Notes / Server Setup

(This was originally on my old website, I have resurrected it here.)

Here we do some basic server setup, hardening it in preparation for whatever we want to use it for, in my case, hosting this website.

I am using a DigitalOcean Ubuntu 14.04 instance.

SSH

The plan is to disable root login, and only allow login to a new user using ssh keys.

We start with a freshly spun-up droplet.

ssh root@<SERVER_IP>

Create a new user, and add it to the sudo group.

adduser <USERNAME>
gpasswd -a <USERNAME> sudo

Back on our client machine generate an SSH key pair, and upload our public key to the server.

ssh-keygen -t rsa -b 4096
ssh-copy-id <USERNAME>@<SERVER_IP>

Over on the server, in /etc/ssh/sshd_config, we want PermitRootLogin no and PasswordAuthentication no. This will disable logging in as root, and disable logging in using a password (so key only login).

service ssh restart

Now exit and ssh in as the new user.

Firewall

We will drop all incoming connections except TCP connections for HTTP and HTTPS. SSH will be concealed using SPA (single packet authorisation). As a matter of practice make sure out-of-band management is in place in case you lock yourself out.

iptables

Make sure the default policy is to accept before we flush, so we are not kicked off

sudo iptables -P INPUT ACCEPT
sudo iptables -P FORWARD ACCEPT
sudo iptables -P OUTPUT ACCEPT
sudo iptables -F

Drop invalid packets

sudo iptables -A INPUT -m conntrack --ctstate INVALID -j DROP

Allow loopback connections

sudo iptables -A INPUT -i lo -j ACCEPT

Allow packets that are part of an established connection, and those that are associated with it

sudo iptables -A INPUT -m conntrack --ctstate ESTABLISHED,RELATED -j ACCEPT

Allow TCP connections to ports 80 and 443

sudo iptables -A INPUT -p tcp --dport 80 -j ACCEPT
sudo iptables -A INPUT -p tcp --dport 443 -j ACCEPT

Change back to the default drop policy

sudo iptables -P INPUT DROP
sudo iptables -P FORWARD DROP

Now, iptables rules do not persist restarts, to remedy this

sudo apt-get install iptables-persistent

fwknop

Next we set up SPA using fwknop. This allows us to send an encrypted packet that is passively sniffed by a daemon running on the server, if we successfully authenticate then a temporary firewall rule is added exposing a service to only our IP for a predefined time period. This obviates the need for tools such as Fail2ban. We will use this to conceal the SSH service.

On the client

sudo apt-get install fwknop-client

We will use AES128-CBC+HMAC-SHA256, since 4096 bit RSA keys are protecting actual login, but if required, fwknop can be configured to use OpenPGP key pairs instead.

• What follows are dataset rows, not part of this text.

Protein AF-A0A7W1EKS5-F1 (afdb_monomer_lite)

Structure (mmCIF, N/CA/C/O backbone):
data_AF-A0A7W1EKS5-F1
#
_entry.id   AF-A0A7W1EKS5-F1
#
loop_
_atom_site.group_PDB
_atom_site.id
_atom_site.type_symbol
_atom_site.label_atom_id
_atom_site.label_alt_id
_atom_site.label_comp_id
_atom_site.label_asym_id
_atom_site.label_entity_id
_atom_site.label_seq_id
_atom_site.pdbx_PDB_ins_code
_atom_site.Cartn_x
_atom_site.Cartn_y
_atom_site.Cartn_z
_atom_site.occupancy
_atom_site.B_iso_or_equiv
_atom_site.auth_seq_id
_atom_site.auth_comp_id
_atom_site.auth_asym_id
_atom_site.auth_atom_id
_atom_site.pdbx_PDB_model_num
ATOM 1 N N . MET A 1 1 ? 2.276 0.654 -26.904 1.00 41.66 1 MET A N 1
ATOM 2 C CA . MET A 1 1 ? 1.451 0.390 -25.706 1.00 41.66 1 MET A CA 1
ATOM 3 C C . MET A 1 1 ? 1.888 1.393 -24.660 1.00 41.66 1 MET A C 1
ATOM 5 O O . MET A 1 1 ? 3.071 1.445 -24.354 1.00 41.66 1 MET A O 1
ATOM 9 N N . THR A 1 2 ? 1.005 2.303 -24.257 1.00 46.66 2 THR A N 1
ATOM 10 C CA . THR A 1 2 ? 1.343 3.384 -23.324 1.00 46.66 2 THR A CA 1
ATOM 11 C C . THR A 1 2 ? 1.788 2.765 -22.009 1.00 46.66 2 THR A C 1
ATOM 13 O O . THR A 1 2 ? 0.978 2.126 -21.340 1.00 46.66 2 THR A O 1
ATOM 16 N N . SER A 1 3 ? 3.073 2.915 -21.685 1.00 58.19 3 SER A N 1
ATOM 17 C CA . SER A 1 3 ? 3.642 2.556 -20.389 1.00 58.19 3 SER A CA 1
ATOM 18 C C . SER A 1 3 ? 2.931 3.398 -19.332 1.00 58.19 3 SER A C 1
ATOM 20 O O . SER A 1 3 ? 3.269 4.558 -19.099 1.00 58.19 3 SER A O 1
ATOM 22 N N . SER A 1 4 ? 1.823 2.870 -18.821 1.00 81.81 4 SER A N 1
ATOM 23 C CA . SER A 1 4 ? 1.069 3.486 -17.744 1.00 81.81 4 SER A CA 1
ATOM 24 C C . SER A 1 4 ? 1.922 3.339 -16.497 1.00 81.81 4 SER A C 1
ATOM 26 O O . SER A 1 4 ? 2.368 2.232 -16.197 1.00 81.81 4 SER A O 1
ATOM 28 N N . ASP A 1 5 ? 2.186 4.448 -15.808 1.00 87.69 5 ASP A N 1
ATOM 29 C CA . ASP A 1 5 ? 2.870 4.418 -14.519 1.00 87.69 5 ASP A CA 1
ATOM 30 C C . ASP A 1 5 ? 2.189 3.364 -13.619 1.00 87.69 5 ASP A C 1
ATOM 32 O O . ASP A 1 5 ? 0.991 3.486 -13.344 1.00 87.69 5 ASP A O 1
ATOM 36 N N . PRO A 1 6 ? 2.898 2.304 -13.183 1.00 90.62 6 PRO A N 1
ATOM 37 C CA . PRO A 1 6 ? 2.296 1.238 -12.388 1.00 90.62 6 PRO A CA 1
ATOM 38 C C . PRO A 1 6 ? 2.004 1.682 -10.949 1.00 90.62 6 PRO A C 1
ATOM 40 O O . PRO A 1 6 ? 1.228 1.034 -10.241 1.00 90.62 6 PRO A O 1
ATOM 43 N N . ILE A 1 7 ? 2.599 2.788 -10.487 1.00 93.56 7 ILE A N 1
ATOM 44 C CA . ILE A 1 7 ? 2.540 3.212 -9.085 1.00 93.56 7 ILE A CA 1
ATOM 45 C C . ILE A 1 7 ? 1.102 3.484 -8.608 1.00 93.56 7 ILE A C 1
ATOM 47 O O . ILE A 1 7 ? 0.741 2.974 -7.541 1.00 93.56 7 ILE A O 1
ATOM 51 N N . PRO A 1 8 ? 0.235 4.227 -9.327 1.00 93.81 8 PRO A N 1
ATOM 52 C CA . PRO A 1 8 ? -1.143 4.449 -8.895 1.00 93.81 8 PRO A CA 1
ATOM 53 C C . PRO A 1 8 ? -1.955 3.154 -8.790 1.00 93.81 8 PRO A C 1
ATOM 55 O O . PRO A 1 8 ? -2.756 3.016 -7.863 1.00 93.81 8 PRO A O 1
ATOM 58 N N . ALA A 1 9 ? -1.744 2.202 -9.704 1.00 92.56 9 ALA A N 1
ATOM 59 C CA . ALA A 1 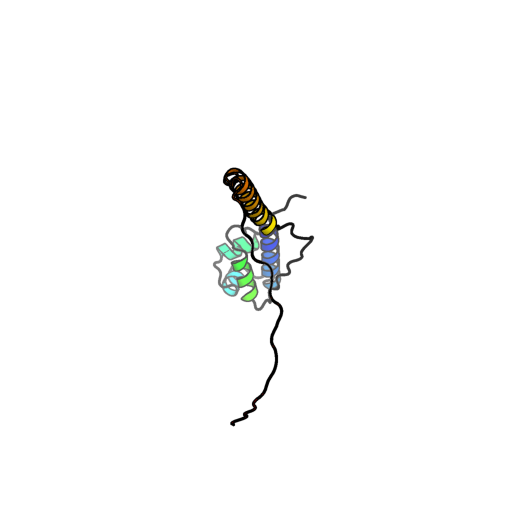9 ? -2.427 0.910 -9.682 1.00 92.56 9 ALA A CA 1
ATOM 60 C C . ALA A 1 9 ? -2.005 0.081 -8.460 1.00 92.56 9 ALA A C 1
ATOM 62 O O . ALA A 1 9 ? -2.863 -0.393 -7.713 1.00 92.56 9 ALA A O 1
ATOM 63 N N . LEU A 1 10 ? -0.698 0.005 -8.191 1.00 94.88 10 LEU A N 1
ATOM 64 C CA . LEU A 1 10 ? -0.156 -0.686 -7.020 1.00 94.88 10 LEU A CA 1
ATOM 65 C C . LEU A 1 10 ? -0.640 -0.058 -5.709 1.00 94.88 10 LEU A C 1
ATOM 67 O O . LEU A 1 10 ? -1.052 -0.773 -4.799 1.00 94.88 10 LEU A O 1
ATOM 71 N N . LYS A 1 11 ? -0.667 1.279 -5.607 1.00 95.94 11 LYS A N 1
ATOM 72 C CA . LYS A 1 11 ? -1.219 1.961 -4.424 1.00 95.94 11 LYS A CA 1
ATOM 73 C C . LYS A 1 11 ? -2.682 1.581 -4.188 1.00 95.94 11 LYS A C 1
ATOM 75 O O . LYS A 1 11 ? -3.043 1.264 -3.057 1.00 95.94 11 LYS A O 1
ATOM 80 N N . LYS A 1 12 ? -3.515 1.593 -5.236 1.00 95.50 12 LYS A N 1
ATOM 81 C CA . LYS A 1 12 ? -4.932 1.202 -5.143 1.00 95.50 12 LYS A CA 1
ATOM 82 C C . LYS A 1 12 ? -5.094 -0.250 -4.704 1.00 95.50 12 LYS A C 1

Generate the config stanza used when knocking at our server

fwknop -n <NAME> -A tcp/22 -R -D <SERVER_IP> --use-hmac --hmac-digest-type=SHA256 --key-gen --key-len=16 --hmac-key-len=64 --save-rc-stanza

This gets written to ~/.fwknoprc.

When we want to knock do

fwknop -n 

But we still have the server to do, so on the server

sudo apt-get install fwknop-server

Copy thy keys from ~/.fwknoprc on the client into /etc/fwknop/access.conf on the server, and add which port to open

SOURCE              ANY
OPENPORTS           tcp/22
KEY_BASE64          <KEY_BASE64 from client>
HMAC_KEY_BASE64     <HMAC_KEY_BASE64 from client>

Now, fwknop uses timestamps so it is best to keep our server time synced

sudo apt-get install ntp

We can see everything works by knocking from the client then checking an extra rule has been added to iptables

sudo iptables -S

Conclusion

We now have a secure base to build upon, make sure to back up your .ssh, and .fwknop directories. Some further improvements may include using OpenPGP keys for both SSH authentication and SPA, and storing the keys on an OpenPGP card, meaning only pointers to the keys are stored on the client, so we are required to insert the card when we want to login.